The attached Thumb Nail shows, L to R, Jerry Cooley-Lecky, Dave Enever-2/0, ?-5th Eng, Jack McKenna-C.Stwd, Peter Dunford- App,
Dave Ley-3/0.

Cheers Nova Scotian/Peter Dunford.


----------



## Arthur C (Jun 27, 2012)

*Jack/John Mckenna*

Hello Pete,
That's 'Tanker Jack' alright, he was a great guy & top 
Ch Stew, wonder where he is now. My contact with him ran out about 1973, as you said Pete, a real character.

Thanks for your mail.

Regards, Arthur C.B\)


----------



## Ian McKenna (Sep 14, 2012)

*Jack McKenna*



Arthur C said:


> Hello Pete,
> That's 'Tanker Jack' alright, he was a great guy & top
> Ch Stew, wonder where he is now. My contact with him ran out about 1973, as you said Pete, a real character.
> 
> ...


Hi Arthur
I'm one of Jack McKenna's 3 sons. Dad is still going strong at 77. I will give him details of this site and let him know old colleagues remember him fondly.

Best wishes

Ian


----------



## adrian.d (Jul 30, 2005)

Hi Ian

Sailed with your Dad on my first ship "St Margaret". Nice guy. Give him my regards.

Adrian Donaldson.

First trip Junior Engineer 1973.


----------



## notnila (Apr 26, 2006)

I sailed with him on "Abadesa",I believe his first tanker.I can still hear him going on"This isn't a real ship!A real ship has masts and sticks and things,and a chimney in the middle!"He was a great guy to have as a boss.
I'm glad to hear he's still to the fore.
Give him my Best Regards,
Arch.


----------



## Arthur C (Jun 27, 2012)

*Hello Ian, Tanker Jack's Son*

Hi Ian,
What a wonderful thing we have with the 'Internet', where I can seek info on a valued, wonderful shipmate - your Dad (Tanker Jack) from 40 years previous. Hear he is fine... has a nice Son in the 'Game', the [Merchant Navy] as the funny, Jack, used to call it.

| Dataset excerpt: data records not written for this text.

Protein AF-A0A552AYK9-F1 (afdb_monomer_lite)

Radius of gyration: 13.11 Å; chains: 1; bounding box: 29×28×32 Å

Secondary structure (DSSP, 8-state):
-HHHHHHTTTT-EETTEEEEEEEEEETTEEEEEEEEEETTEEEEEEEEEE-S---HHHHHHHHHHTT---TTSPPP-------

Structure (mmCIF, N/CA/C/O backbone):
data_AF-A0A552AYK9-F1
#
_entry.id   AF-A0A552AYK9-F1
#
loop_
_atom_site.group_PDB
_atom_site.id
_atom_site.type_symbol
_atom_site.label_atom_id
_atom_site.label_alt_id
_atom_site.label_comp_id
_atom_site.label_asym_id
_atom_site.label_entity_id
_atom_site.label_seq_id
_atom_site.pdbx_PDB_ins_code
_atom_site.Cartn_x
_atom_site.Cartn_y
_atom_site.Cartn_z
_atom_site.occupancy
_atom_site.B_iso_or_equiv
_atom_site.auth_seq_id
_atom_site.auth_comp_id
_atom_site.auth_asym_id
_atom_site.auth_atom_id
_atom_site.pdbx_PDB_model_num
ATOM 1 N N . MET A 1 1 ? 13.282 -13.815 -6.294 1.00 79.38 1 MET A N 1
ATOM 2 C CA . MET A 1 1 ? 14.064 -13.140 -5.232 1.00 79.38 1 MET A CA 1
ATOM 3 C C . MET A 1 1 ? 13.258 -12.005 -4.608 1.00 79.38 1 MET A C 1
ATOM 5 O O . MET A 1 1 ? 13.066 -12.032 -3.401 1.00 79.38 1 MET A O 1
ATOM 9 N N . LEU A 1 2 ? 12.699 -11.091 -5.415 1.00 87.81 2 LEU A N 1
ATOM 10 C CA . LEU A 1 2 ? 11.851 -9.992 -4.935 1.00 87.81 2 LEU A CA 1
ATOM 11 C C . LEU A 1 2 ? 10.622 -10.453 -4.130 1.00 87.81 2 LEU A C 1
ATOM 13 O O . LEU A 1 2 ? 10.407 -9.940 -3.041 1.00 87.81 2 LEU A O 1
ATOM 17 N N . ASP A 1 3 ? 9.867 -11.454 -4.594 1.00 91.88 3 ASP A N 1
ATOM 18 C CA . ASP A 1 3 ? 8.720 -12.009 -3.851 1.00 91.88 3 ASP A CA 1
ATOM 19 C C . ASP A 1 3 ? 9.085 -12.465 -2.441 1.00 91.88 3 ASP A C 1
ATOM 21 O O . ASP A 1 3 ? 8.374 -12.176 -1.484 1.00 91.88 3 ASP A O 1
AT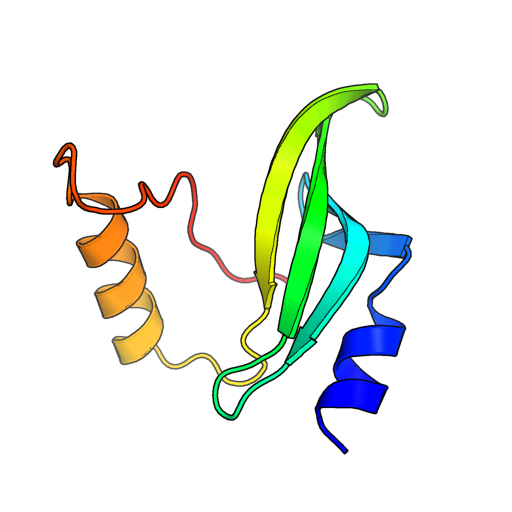OM 25 N N . GLN A 1 4 ? 10.213 -13.166 -2.305 1.00 92.44 4 GLN A N 1
ATOM 26 C CA . GLN A 1 4 ? 10.666 -13.659 -1.013 1.00 92.44 4 GLN A CA 1
ATOM 27 C C . GLN A 1 4 ? 11.077 -12.499 -0.107 1.00 92.44 4 GLN A C 1
ATOM 29 O O . GLN A 1 4 ? 10.693 -12.501 1.056 1.00 92.44 4 GLN A O 1
ATOM 34 N N . MET A 1 5 ? 11.772 -11.488 -0.644 1.00 92.00 5 MET A N 1
ATOM 35 C CA . MET A 1 5 ? 12.097 -10.267 0.099 1.00 92.00 5 MET A CA 1
ATOM 36 C C . MET A 1 5 ? 10.842 -9.526 0.566 1.00 92.00 5 MET A C 1
ATOM 38 O O . MET A 1 5 ? 10.736 -9.186 1.739 1.00 92.00 5 MET A O 1
ATOM 42 N N . MET A 1 6 ? 9.871 -9.324 -0.328 1.00 95.06 6 MET A N 1
ATOM 43 C CA . MET A 1 6 ? 8.617 -8.640 -0.010 1.00 95.06 6 MET A CA 1
ATOM 44 C C . MET A 1 6 ? 7.820 -9.406 1.039 1.00 95.06 6 MET A C 1
ATOM 46 O O . MET A 1 6 ? 7.317 -8.816 1.989 1.00 95.06 6 MET A O 1
ATOM 50 N N . LYS A 1 7 ? 7.771 -10.734 0.942 1.00 96.12 7 LYS A N 1
ATOM 51 C CA . LYS A 1 7 ? 7.080 -11.560 1.929 1.00 96.12 7 LYS A CA 1
ATOM 52 C C . LYS A 1 7 ? 7.656 -11.423 3.346 1.00 96.12 7 LYS A C 1
ATOM 54 O O . LYS A 1 7 ? 6.906 -11.590 4.299 1.00 96.12 7 LYS A O 1
ATOM 59 N N . MET A 1 8 ? 8.936 -11.066 3.513 1.00 95.44 8 MET A N 1
ATOM 60 C CA . MET A 1 8 ? 9.520 -10.804 4.843 1.00 95.44 8 MET A CA 1
ATOM 61 C C . MET A 1 8 ? 8.982 -9.526 5.505 1.00 95.44 8 MET A C 1
ATOM 63 O O . MET A 1 8 ? 9.128 -9.369 6.715 1.00 95.44 8 MET A O 1
ATOM 67 N N . LEU A 1 9 ? 8.377 -8.616 4.734 1.00 95.62 9 LEU A N 1
ATOM 68 C CA . LEU A 1 9 ? 7.740 -7.405 5.258 1.00 95.62 9 LEU A CA 1
ATOM 69 C C . LEU A 1 9 ? 6.328 -7.672 5.801 1.00 95.62 9 LEU A C 1
ATOM 71 O O . LEU A 1 9 ? 5.768 -6.820 6.488 1.00 95.62 9 LEU A O 1
ATOM 75 N N . GLU A 1 10 ? 5.742 -8.840 5.521 1.00 97.81 10 GLU A N 1
ATOM 76 C CA . GLU A 1 10 ? 4.448 -9.225 6.085 1.00 97.81 10 GLU A CA 1
ATOM 77 C C . GLU A 1 10 ? 4.510 -9.235 7.623 1.00 97.81 10 GLU A C 1
ATOM 79 O O . GLU A 1 10 ? 5.440 -9.754 8.236 1.00 97.81 10 GLU A O 1
ATOM 84 N N . GLY A 1 11 ? 3.515 -8.619 8.254 1.00 97.25 11 GLY A N 1
ATOM 85 C CA . GLY A 1 11 ? 3.416 -8.408 9.694 1.00 97.25 11 GLY A CA 1
ATOM 86 C C . GLY A 1 11 ? 4.155 -7.174 10.220 1.00 97.25 11 GLY A C 1
ATOM 87 O O . GLY A 1 11 ? 3.886 -6.773 11.355 1.00 97.25 11 GLY A O 1
ATOM 88 N N . GLN A 1 12 ? 5.037 -6.552 9.431 1.00 96.44 12 GLN A N 1
ATOM 89 C CA . GLN A 1 12 ? 5.771 -5.355 9.847 1.00 96.44 12 GLN A CA 1
ATOM 90 C C . GLN A 1 12 ? 4.889 -4.103 9.808 1.00 96.44 12 GLN A C 1
ATOM 92 O O . GLN A 1 12 ? 3.876 -4.043 9.106 1.00 96.44 12 GLN A O 1
ATOM 97 N N . GLN A 1 13 ? 5.291 -3.085 10.568 1.00 95.06 13 GLN A N 1
ATOM 98 C CA . GLN A 1 13 ? 4.670 -1.768 10.537 1.00 95.06 13 GLN A CA 1
ATOM 99 C C . GLN A 1 13 ? 5.589 -0.777 9.821 1.00 95.06 13 GLN A C 1
ATOM 101 O O . GLN A 1 13 ? 6.755 -0.652 10.183 1.00 95.06 13 GLN A O 1
ATOM 106 N N . ILE A 1 14 ? 5.046 -0.060 8.837 1.00 93.38 14 ILE A N 1
ATOM 107 C CA . ILE A 1 14 ? 5.721 1.016 8.108 1.00 93.38 14 ILE A CA 1
ATOM 108 C C . ILE A 1 14 ? 4.918 2.311 8.255 1.00 93.38 14 ILE A C 1
ATOM 110 O O . ILE A 1 14 ? 3.777 2.429 7.804 1.00 93.38 14 ILE A O 1
ATOM 114 N N . GLY A 1 15 ? 5.490 3.287 8.963 1.00 92.31 15 GLY A N 1
ATOM 115 C CA . GLY A 1 15 ? 4.756 4.487 9.369 1.00 92.31 15 GLY A CA 1
ATOM 116 C C . GLY A 1 15 ? 3.455 4.128 10.114 1.00 92.31 15 GLY A C 1
ATOM 117 O O . GLY A 1 15 ? 3.502 3.370 11.091 1.00 92.31 15 GLY A O 1
ATOM 118 N N . PRO A 1 16 ? 2.287 4.640 9.680 1.00 94.69 16 PRO A N 1
ATOM 119 C CA . PRO A 1 16 ? 1.007 4.298 10.289 1.00 94.69 16 PRO A CA 1
ATOM 120 C C . PRO A 1 16 ? 0.430 2.966 9.785 1.00 94.69 16 PRO A C 1
ATOM 122 O O . PRO A 1 16 ? -0.625 2.574 10.258 1.00 94.69 16 PRO A O 1
ATOM 125 N N . TYR A 1 17 ? 1.057 2.257 8.843 1.00 97.00 17 TYR A N 1
ATOM 126 C CA . TYR A 1 17 ? 0.453 1.080 8.212 1.00 97.00 17 TYR A CA 1
ATOM 127 C C . TYR A 1 17 ? 1.053 -0.228 8.720 1.00 97.00 17 TYR A C 1
ATOM 129 O O . TYR A 1 17 ? 2.267 -0.409 8.701 1.00 97.00 17 TYR A O 1
ATOM 137 N N . ARG A 1 18 ? 0.209 -1.184 9.107 1.00 97.62 18 ARG A N 1
ATOM 138 C CA . ARG A 1 18 ? 0.607 -2.568 9.392 1.00 97.62 18 ARG A CA 1
ATOM 139 C C . ARG A 1 18 ? 0.376 -3.438 8.159 1.00 97.62 18 ARG A C 1
ATOM 141 O O . ARG A 1 18 ? -0.754 -3.555 7.696 1.00 97.62 18 ARG A O 1
ATOM 148 N N . LEU A 1 19 ? 1.425 -4.073 7.641 1.00 98.00 19 LEU A N 1
ATOM 149 C CA . LEU A 1 19 ? 1.382 -4.905 6.434 1.00 98.00 19 LEU A CA 1
ATOM 150 C C . LEU A 1 19 ? 0.825 -6.302 6.741 1.00 98.00 19 LEU A C 1
ATOM 152 O O . LEU A 1 19 ? 1.574 -7.255 6.903 1.00 98.00 19 LEU A O 1
ATOM 156 N N . ASN A 1 20 ? -0.493 -6.443 6.848 1.00 98.25 20 ASN A N 1
ATOM 157 C CA . ASN A 1 20 ? -1.139 -7.666 7.339 1.00 98.25 20 ASN A CA 1
ATOM 158 C C . ASN A 1 20 ? -0.876 -8.917 6.491 1.00 98.25 20 ASN A C 1
ATOM 160 O O . ASN A 1 20 ? -0.676 -9.993 7.047 1.00 98.25 20 ASN A O 1
ATOM 164 N N . LYS A 1 21 ? -0.938 -8.797 5.160 1.00 98.44 21 LYS A N 1
ATOM 165 C CA . LYS A 1 21 ? -0.783 -9.936 4.246 1.00 98.44 21 LYS A CA 1
ATOM 166 C C . LYS A 1 21 ? -0.160 -9.509 2.924 1.00 98.44 21 LYS A C 1
ATOM 168 O O . LYS A 1 21 ? -0.672 -8.610 2.261 1.00 98.44 21 LYS A O 1
ATOM 173 N N . PHE A 1 22 ? 0.887 -10.198 2.496 1.00 98.19 22 PHE A N 1
ATOM 174 C CA . PHE A 1 22 ? 1.465 -10.073 1.168 1.00 98.19 22 PHE A CA 1
ATOM 175 C C . PHE A 1 22 ? 0.523 -10.680 0.120 1.00 98.19 22 PHE A C 1
ATOM 177 O O . PHE A 1 22 ? 0.083 -11.826 0.237 1.00 98.19 22 PHE A O 1
ATOM 184 N N . LEU A 1 23 ? 0.192 -9.897 -0.907 1.00 97.81 23 LEU A N 1
ATOM 185 C CA . LEU A 1 23 ? -0.730 -10.298 -1.973 1.00 97.81 23 LEU A CA 1
ATOM 186 C C . LEU A 1 23 ? 0.003 -10.775 -3.228 1.00 97.81 23 LEU A C 1
ATOM 188 O O . LEU A 1 23 ? -0.505 -11.631 -3.947 1.00 97.81 23 LEU A O 1
ATOM 192 N N . GLY A 1 24 ? 1.191 -10.234 -3.485 1.00 96.56 24 GLY A N 1
ATOM 193 C CA . GLY A 1 24 ? 2.017 -10.596 -4.629 1.00 96.56 24 GLY A CA 1
ATOM 194 C C . GLY A 1 24 ? 3.013 -9.500 -4.980 1.00 96.56 24 GLY A C 1
ATOM 195 O O . GLY A 1 24 ? 2.904 -8.365 -4.509 1.00 96.56 24 GLY A O 1
ATOM 196 N N . ALA A 1 25 ? 3.991 -9.837 -5.813 1.00 95.75 25 ALA A N 1
ATOM 197 C CA . ALA A 1 25 ? 4.958 -8.886 -6.338 1.00 95.75 25 ALA A CA 1
ATOM 198 C C . ALA A 1 25 ? 5.045 -8.972 -7.864 1.00 95.75 25 ALA A C 1
ATOM 200 O O . ALA A 1 25 ? 4.692 -9.971 -8.487 1.00 95.75 25 ALA A O 1
ATOM 201 N N . GLY A 1 26 ? 5.507 -7.878 -8.461 1.00 89.62 26 GLY A N 1
ATOM 202 C CA . GLY A 1 26 ? 5.898 -7.800 -9.864 1.00 89.62 26 GLY A CA 1
ATOM 203 C C . GLY A 1 26 ? 7.206 -7.025 -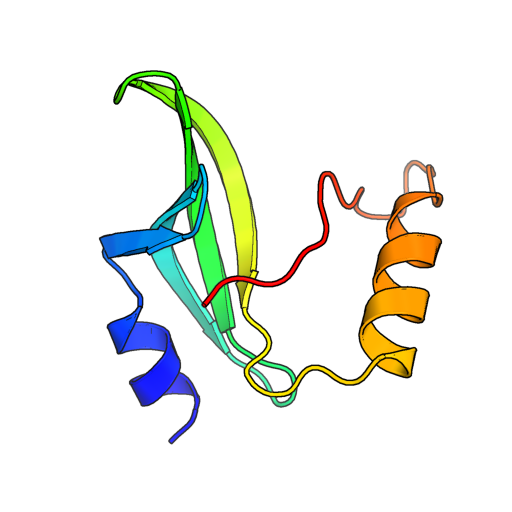9.994 1.00 89.62 26 GLY A C 1
ATOM 204 O O . GLY A 1 26 ? 7.809 -6.654 -8.989 1.00 89.62 26 GLY A O 1
ATOM 205 N N . GLY A 1 27 ? 7.624 -6.705 -11.221 1.00 86.00 27 GLY A N 1
ATOM 206 C CA . GLY A 1 27 ? 8.906 -6.023 -11.483 1.00 86.00 27 GLY A CA 1
ATOM 207 C C . GLY A 1 27 ? 9.100 -4.660 -10.796 1.00 86.00 27 GLY A C 1
ATOM 208 O O . GLY A 1 27 ? 10.204 -4.137 -10.789 1.00 86.00 27 GLY A O 1
ATOM 209 N N . PHE A 1 28 ? 8.050 -4.099 -10.190 1.00 85.56 28 PHE A N 1
ATOM 210 C CA . PHE A 1 28 ? 8.047 -2.779 -9.555 1.00 85.56 28 PHE A CA 1
ATOM 211 C C . PHE A 1 28 ? 7.822 -2.823 -8.037 1.00 85.56 28 PHE A C 1
ATOM 213 O O . PHE A 1 28 ? 7.541 -1.786 -7.444 1.00 85.56 28 PHE A O 1
ATOM 220 N N . GLY A 1 29 ? 7.875 -4.002 -7.410 1.00 92.75 29 GLY A N 1
ATOM 221 C CA . GLY A 1 29 ? 7.711 -4.154 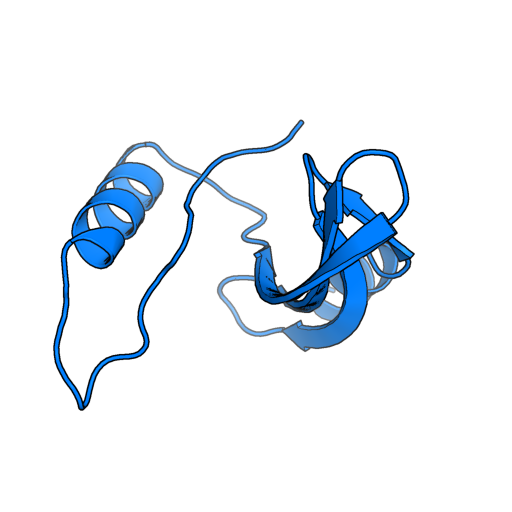-5.963 1.00 92.75 29 GLY A CA 1
ATOM 222 C C . GLY A 1 29 ? 6.558 -5.066 -5.545 1.00 92.75 29 GLY A C 1
ATOM 223 O O . GLY A 1 29 ? 5.980 -5.778 -6.370 1.00 92.75 29 GLY A O 1
ATOM 224 N N . GLY A 1 30 ? 6.251 -5.055 -4.248 1.00 95.88 30 GLY A N 1
ATOM 225 C CA . GLY A 1 30 ? 5.262 -5.927 -3.610 1.00 95.88 30 GLY A CA 1
ATOM 226 C C . GLY A 1 30 ? 4.012 -5.180 -3.161 1.00 95.88 30 GLY A C 1
ATOM 227 O O . GLY A 1 30 ? 4.099 -4.037 -2.724 1.00 95.88 30 GLY A O 1
ATOM 228 N N . VAL A 1 31 ? 2.850 -5.825 -3.255 1.00 97.25 31 VAL A N 1
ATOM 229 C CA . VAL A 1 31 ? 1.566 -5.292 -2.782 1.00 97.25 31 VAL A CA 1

Then to get a message from that son, to say our valued ship mate [Jack] is going well...... lovely stuff.

Your Dad was a 'Top Catering Officer', with the Co..... Efficient, Friendly, Funny, Happy, Focused & a wonderful member of the team, keeping the huge ships he served on, well fed, comfortable, therefore happy, leading to contentment & a good trip for all three departments:- Deck, Eng., & Catering & our important Crew members.

regards from West Oz to Jack & Family,

Arthur C. (Swift) a [Taffy] now of Perth, West Oz, ex 4/E / 3/E Orenda Bridge early 1970's.(egg)


----------



## Steve Jeffrey (Mar 9, 2016)

*Jack McKenna - Legend*

I'm new to the forum but couldn't resist looking up an old ship mate Jack McKenna who I had the pleasure of sailing with on several occasions. The last time I sailed with Jack was in 1983 on the Beacon Grange where he was trying to arrange discreetly for the company doctor to come on board in Dublin to check on my pregnant wife. We were unfortunately diverted to Belfast due to strikes and the pregnancy was confirmed there.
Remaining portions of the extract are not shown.